PROBLEM TO WORK ON: Copy out all lines in the data below containing the string "radiodurans".

(MATERIAL FOR THIS EXERCISE Opens)

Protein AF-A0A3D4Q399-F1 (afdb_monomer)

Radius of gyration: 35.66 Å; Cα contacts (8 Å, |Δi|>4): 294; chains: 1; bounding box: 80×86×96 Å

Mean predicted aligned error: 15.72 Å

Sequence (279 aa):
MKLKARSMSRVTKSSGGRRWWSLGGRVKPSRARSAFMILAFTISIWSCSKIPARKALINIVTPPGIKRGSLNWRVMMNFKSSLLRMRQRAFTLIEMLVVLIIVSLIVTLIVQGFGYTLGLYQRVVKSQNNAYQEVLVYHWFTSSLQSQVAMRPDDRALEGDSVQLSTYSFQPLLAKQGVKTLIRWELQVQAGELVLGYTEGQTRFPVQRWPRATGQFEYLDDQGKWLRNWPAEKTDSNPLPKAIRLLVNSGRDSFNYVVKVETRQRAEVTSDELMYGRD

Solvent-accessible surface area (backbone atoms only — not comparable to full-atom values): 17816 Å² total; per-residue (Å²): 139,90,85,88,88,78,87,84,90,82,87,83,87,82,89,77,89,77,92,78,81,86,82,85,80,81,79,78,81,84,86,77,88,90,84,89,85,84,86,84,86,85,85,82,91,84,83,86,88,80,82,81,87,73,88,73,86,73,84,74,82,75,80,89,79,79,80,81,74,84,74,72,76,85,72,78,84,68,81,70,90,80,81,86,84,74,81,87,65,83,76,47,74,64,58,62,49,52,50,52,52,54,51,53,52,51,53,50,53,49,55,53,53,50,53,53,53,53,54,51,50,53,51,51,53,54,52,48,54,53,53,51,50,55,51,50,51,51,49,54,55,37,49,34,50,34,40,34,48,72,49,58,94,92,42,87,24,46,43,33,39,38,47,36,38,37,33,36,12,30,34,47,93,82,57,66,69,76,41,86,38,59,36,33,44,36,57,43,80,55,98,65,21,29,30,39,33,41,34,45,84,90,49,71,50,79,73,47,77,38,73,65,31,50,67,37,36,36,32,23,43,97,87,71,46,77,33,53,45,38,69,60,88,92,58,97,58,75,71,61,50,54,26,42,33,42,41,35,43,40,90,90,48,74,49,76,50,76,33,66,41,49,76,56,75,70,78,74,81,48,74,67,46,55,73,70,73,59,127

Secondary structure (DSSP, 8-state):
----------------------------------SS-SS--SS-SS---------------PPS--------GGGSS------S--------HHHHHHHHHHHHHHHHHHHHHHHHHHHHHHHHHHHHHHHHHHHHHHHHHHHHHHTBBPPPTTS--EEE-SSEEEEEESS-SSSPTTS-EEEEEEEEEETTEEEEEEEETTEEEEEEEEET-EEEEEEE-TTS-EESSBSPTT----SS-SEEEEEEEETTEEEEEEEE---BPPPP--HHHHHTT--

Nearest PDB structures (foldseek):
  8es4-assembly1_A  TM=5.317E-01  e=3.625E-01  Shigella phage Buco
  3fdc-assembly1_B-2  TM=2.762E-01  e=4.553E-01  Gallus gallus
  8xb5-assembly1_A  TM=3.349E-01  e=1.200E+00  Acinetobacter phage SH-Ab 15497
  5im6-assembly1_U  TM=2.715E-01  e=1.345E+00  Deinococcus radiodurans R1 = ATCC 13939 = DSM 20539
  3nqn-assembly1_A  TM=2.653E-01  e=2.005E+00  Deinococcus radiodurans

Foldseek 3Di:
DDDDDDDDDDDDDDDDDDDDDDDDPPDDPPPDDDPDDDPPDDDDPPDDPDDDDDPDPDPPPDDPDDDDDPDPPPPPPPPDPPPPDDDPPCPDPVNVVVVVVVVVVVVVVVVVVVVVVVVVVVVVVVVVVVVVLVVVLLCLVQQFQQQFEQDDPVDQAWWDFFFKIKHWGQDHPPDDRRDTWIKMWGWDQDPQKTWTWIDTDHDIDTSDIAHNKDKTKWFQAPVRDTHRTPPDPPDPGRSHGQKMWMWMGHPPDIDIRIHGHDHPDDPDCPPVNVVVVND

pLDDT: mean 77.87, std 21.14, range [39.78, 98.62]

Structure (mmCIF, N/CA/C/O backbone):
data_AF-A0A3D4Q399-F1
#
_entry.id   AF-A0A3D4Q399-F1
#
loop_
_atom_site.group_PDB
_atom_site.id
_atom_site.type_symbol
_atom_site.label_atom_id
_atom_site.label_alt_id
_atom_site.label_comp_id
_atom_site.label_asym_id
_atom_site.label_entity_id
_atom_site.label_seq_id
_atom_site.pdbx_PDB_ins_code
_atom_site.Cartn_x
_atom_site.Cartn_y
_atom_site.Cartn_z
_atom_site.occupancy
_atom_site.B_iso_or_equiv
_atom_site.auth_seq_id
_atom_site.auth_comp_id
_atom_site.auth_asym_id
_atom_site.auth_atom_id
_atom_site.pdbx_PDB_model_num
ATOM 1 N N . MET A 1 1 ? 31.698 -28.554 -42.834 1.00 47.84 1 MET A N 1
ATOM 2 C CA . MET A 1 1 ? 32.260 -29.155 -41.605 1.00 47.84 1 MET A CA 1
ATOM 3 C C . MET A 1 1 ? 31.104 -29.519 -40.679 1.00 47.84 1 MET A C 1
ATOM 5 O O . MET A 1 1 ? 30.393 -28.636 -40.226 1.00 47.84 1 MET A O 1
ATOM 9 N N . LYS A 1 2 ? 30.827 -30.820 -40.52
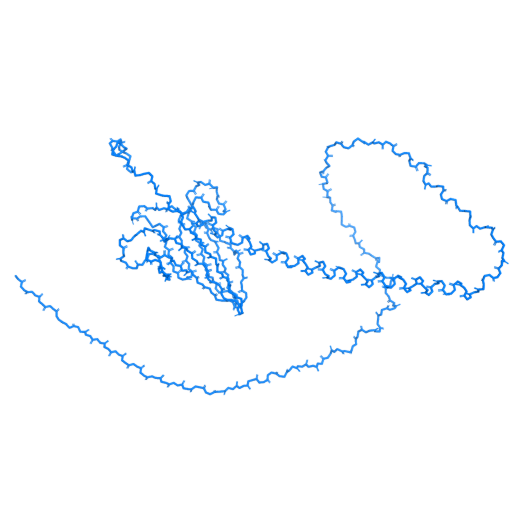8 1.00 46.53 2 LYS A N 1
ATOM 10 C CA . LYS A 1 2 ? 29.749 -31.389 -39.701 1.00 46.53 2 LYS A CA 1
ATOM 11 C C . LYS A 1 2 ? 30.276 -31.602 -38.285 1.00 46.53 2 LYS A C 1
ATOM 13 O O . LYS A 1 2 ? 31.221 -32.366 -38.162 1.00 46.53 2 LYS A O 1
ATOM 18 N N . LEU A 1 3 ? 29.613 -31.085 -37.252 1.00 47.97 3 LEU A N 1
ATOM 19 C CA . LEU A 1 3 ? 29.623 -31.721 -35.931 1.00 47.97 3 LEU A CA 1
ATOM 20 C C . LEU A 1 3 ? 28.232 -31.608 -35.299 1.00 47.97 3 LEU A C 1
ATOM 22 O O . LEU A 1 3 ? 27.716 -30.536 -35.009 1.00 47.97 3 LEU A O 1
ATOM 26 N N . LYS A 1 4 ? 27.621 -32.784 -35.179 1.00 54.34 4 LYS A N 1
ATOM 27 C CA . LYS A 1 4 ? 26.294 -33.093 -34.661 1.00 54.34 4 LYS A CA 1
ATOM 28 C C . LYS A 1 4 ? 26.519 -33.638 -33.254 1.00 54.34 4 LYS A C 1
ATOM 30 O O . LYS A 1 4 ? 27.034 -34.745 -33.133 1.00 54.34 4 LYS A O 1
ATOM 35 N N . ALA A 1 5 ? 26.153 -32.890 -32.217 1.00 52.06 5 ALA A N 1
ATOM 36 C CA . ALA A 1 5 ? 26.158 -33.383 -30.841 1.00 52.06 5 ALA A CA 1
ATOM 37 C C . ALA A 1 5 ? 24.713 -33.592 -30.374 1.00 52.06 5 ALA A C 1
ATOM 39 O O . ALA A 1 5 ? 23.863 -32.710 -30.456 1.00 52.06 5 ALA A O 1
ATOM 40 N N . ARG A 1 6 ? 24.448 -34.831 -29.974 1.00 52.09 6 ARG A N 1
ATOM 41 C CA . ARG A 1 6 ? 23.167 -35.440 -29.622 1.00 52.09 6 ARG A CA 1
ATOM 42 C C . ARG A 1 6 ? 23.234 -35.794 -28.133 1.00 52.09 6 ARG A C 1
ATOM 44 O O . ARG A 1 6 ? 24.308 -36.160 -27.672 1.00 52.09 6 ARG A O 1
ATOM 51 N N . SER A 1 7 ? 22.068 -35.858 -27.483 1.00 42.72 7 SER A N 1
ATOM 52 C CA . SER A 1 7 ? 21.807 -36.526 -26.190 1.00 42.72 7 SER A CA 1
ATOM 53 C C . SER A 1 7 ? 22.109 -35.693 -24.936 1.00 42.72 7 SER A C 1
ATOM 55 O O . SER A 1 7 ? 23.240 -35.296 -24.711 1.00 42.72 7 SER A O 1
ATOM 57 N N . MET A 1 8 ? 21.130 -35.480 -24.048 1.00 44.59 8 MET A N 1
ATOM 58 C CA . MET A 1 8 ? 20.676 -36.497 -23.092 1.00 44.59 8 MET A CA 1
ATOM 59 C C . MET A 1 8 ? 19.492 -35.967 -22.261 1.00 44.59 8 MET A C 1
ATOM 61 O O . MET A 1 8 ? 19.626 -35.071 -21.433 1.00 44.59 8 MET A O 1
ATOM 65 N N . SER A 1 9 ? 18.312 -36.537 -22.488 1.00 51.00 9 SER A N 1
ATOM 66 C CA . SER A 1 9 ? 17.115 -36.369 -21.663 1.00 51.00 9 SER A CA 1
ATOM 67 C C . SER A 1 9 ? 17.254 -37.173 -20.370 1.00 51.00 9 SER A C 1
ATOM 69 O O . SER A 1 9 ? 17.483 -38.383 -20.433 1.00 51.00 9 SER A O 1
ATOM 71 N N . ARG A 1 10 ? 17.051 -36.550 -19.205 1.00 48.59 10 ARG A N 1
ATOM 72 C CA . ARG A 1 10 ? 16.887 -37.271 -17.936 1.00 48.59 10 ARG A CA 1
ATOM 73 C C . ARG A 1 10 ? 15.545 -36.894 -17.308 1.00 48.59 10 ARG A C 1
ATOM 75 O O . ARG A 1 10 ? 15.396 -35.855 -16.679 1.00 48.59 10 ARG A O 1
ATOM 82 N N . VAL A 1 11 ? 14.564 -37.760 -17.545 1.00 50.88 11 VAL A N 1
ATOM 83 C CA . VAL A 1 11 ? 13.263 -37.790 -16.874 1.00 50.88 11 VAL A CA 1
ATOM 84 C C . VAL A 1 11 ? 13.470 -38.462 -15.521 1.00 50.88 11 VAL A C 1
ATOM 86 O O . VAL A 1 11 ? 13.838 -39.633 -15.473 1.00 50.88 11 VAL A O 1
ATOM 89 N N . THR A 1 12 ? 13.219 -37.753 -14.423 1.00 55.22 12 THR A N 1
ATOM 90 C CA . THR A 1 12 ? 13.072 -38.361 -13.097 1.00 55.22 12 THR A CA 1
ATOM 91 C C . THR A 1 12 ? 11.623 -38.225 -12.646 1.00 55.22 12 THR A C 1
ATOM 93 O O . THR A 1 12 ? 11.138 -37.175 -12.238 1.00 55.22 12 THR A O 1
ATOM 96 N N . LYS A 1 13 ? 10.910 -39.344 -12.769 1.00 51.25 13 LYS A N 1
ATOM 97 C CA . LYS A 1 13 ? 9.599 -39.600 -12.176 1.00 51.25 13 LYS A CA 1
ATOM 98 C C . LYS A 1 13 ? 9.850 -39.947 -10.704 1.00 51.25 13 LYS A C 1
ATOM 100 O O . LYS A 1 13 ? 10.507 -40.946 -10.435 1.00 51.25 13 LYS A O 1
ATOM 105 N N . SER A 1 14 ? 9.347 -39.149 -9.764 1.00 49.12 14 SER A N 1
ATOM 106 C CA . SER A 1 14 ? 9.286 -39.528 -8.346 1.00 49.12 14 SER A CA 1
ATOM 107 C C . SER A 1 14 ? 7.846 -39.439 -7.863 1.00 49.12 14 SER A C 1
ATOM 109 O O . SER A 1 14 ? 7.320 -38.382 -7.524 1.00 49.12 14 SER A O 1
ATOM 111 N N . SER A 1 15 ? 7.196 -40.595 -7.915 1.00 50.81 15 SER A N 1
ATOM 112 C CA . SER A 1 15 ? 5.984 -40.937 -7.189 1.00 50.81 15 SER A CA 1
ATOM 113 C C . SER A 1 15 ? 6.322 -41.136 -5.712 1.00 50.81 15 SER A C 1
ATOM 115 O O . SER A 1 15 ? 7.136 -41.994 -5.378 1.00 50.81 15 SER A O 1
ATOM 117 N N . GLY A 1 16 ? 5.665 -40.396 -4.825 1.00 47.19 16 GLY A N 1
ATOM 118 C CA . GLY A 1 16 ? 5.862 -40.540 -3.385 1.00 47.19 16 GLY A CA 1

(MATERIAL FOR THIS EXERCISE Closes)

SOLUTION FOR THIS TASK:
  5im6-assembly1_U  TM=2.715E-01  e=1.345E+00  Deinococcus radiodurans R1 = ATCC 13939 = DSM 20539
  3nqn-assembly1_A  TM=2.653E-01  e=2.005E+00  Deinococcus radiodurans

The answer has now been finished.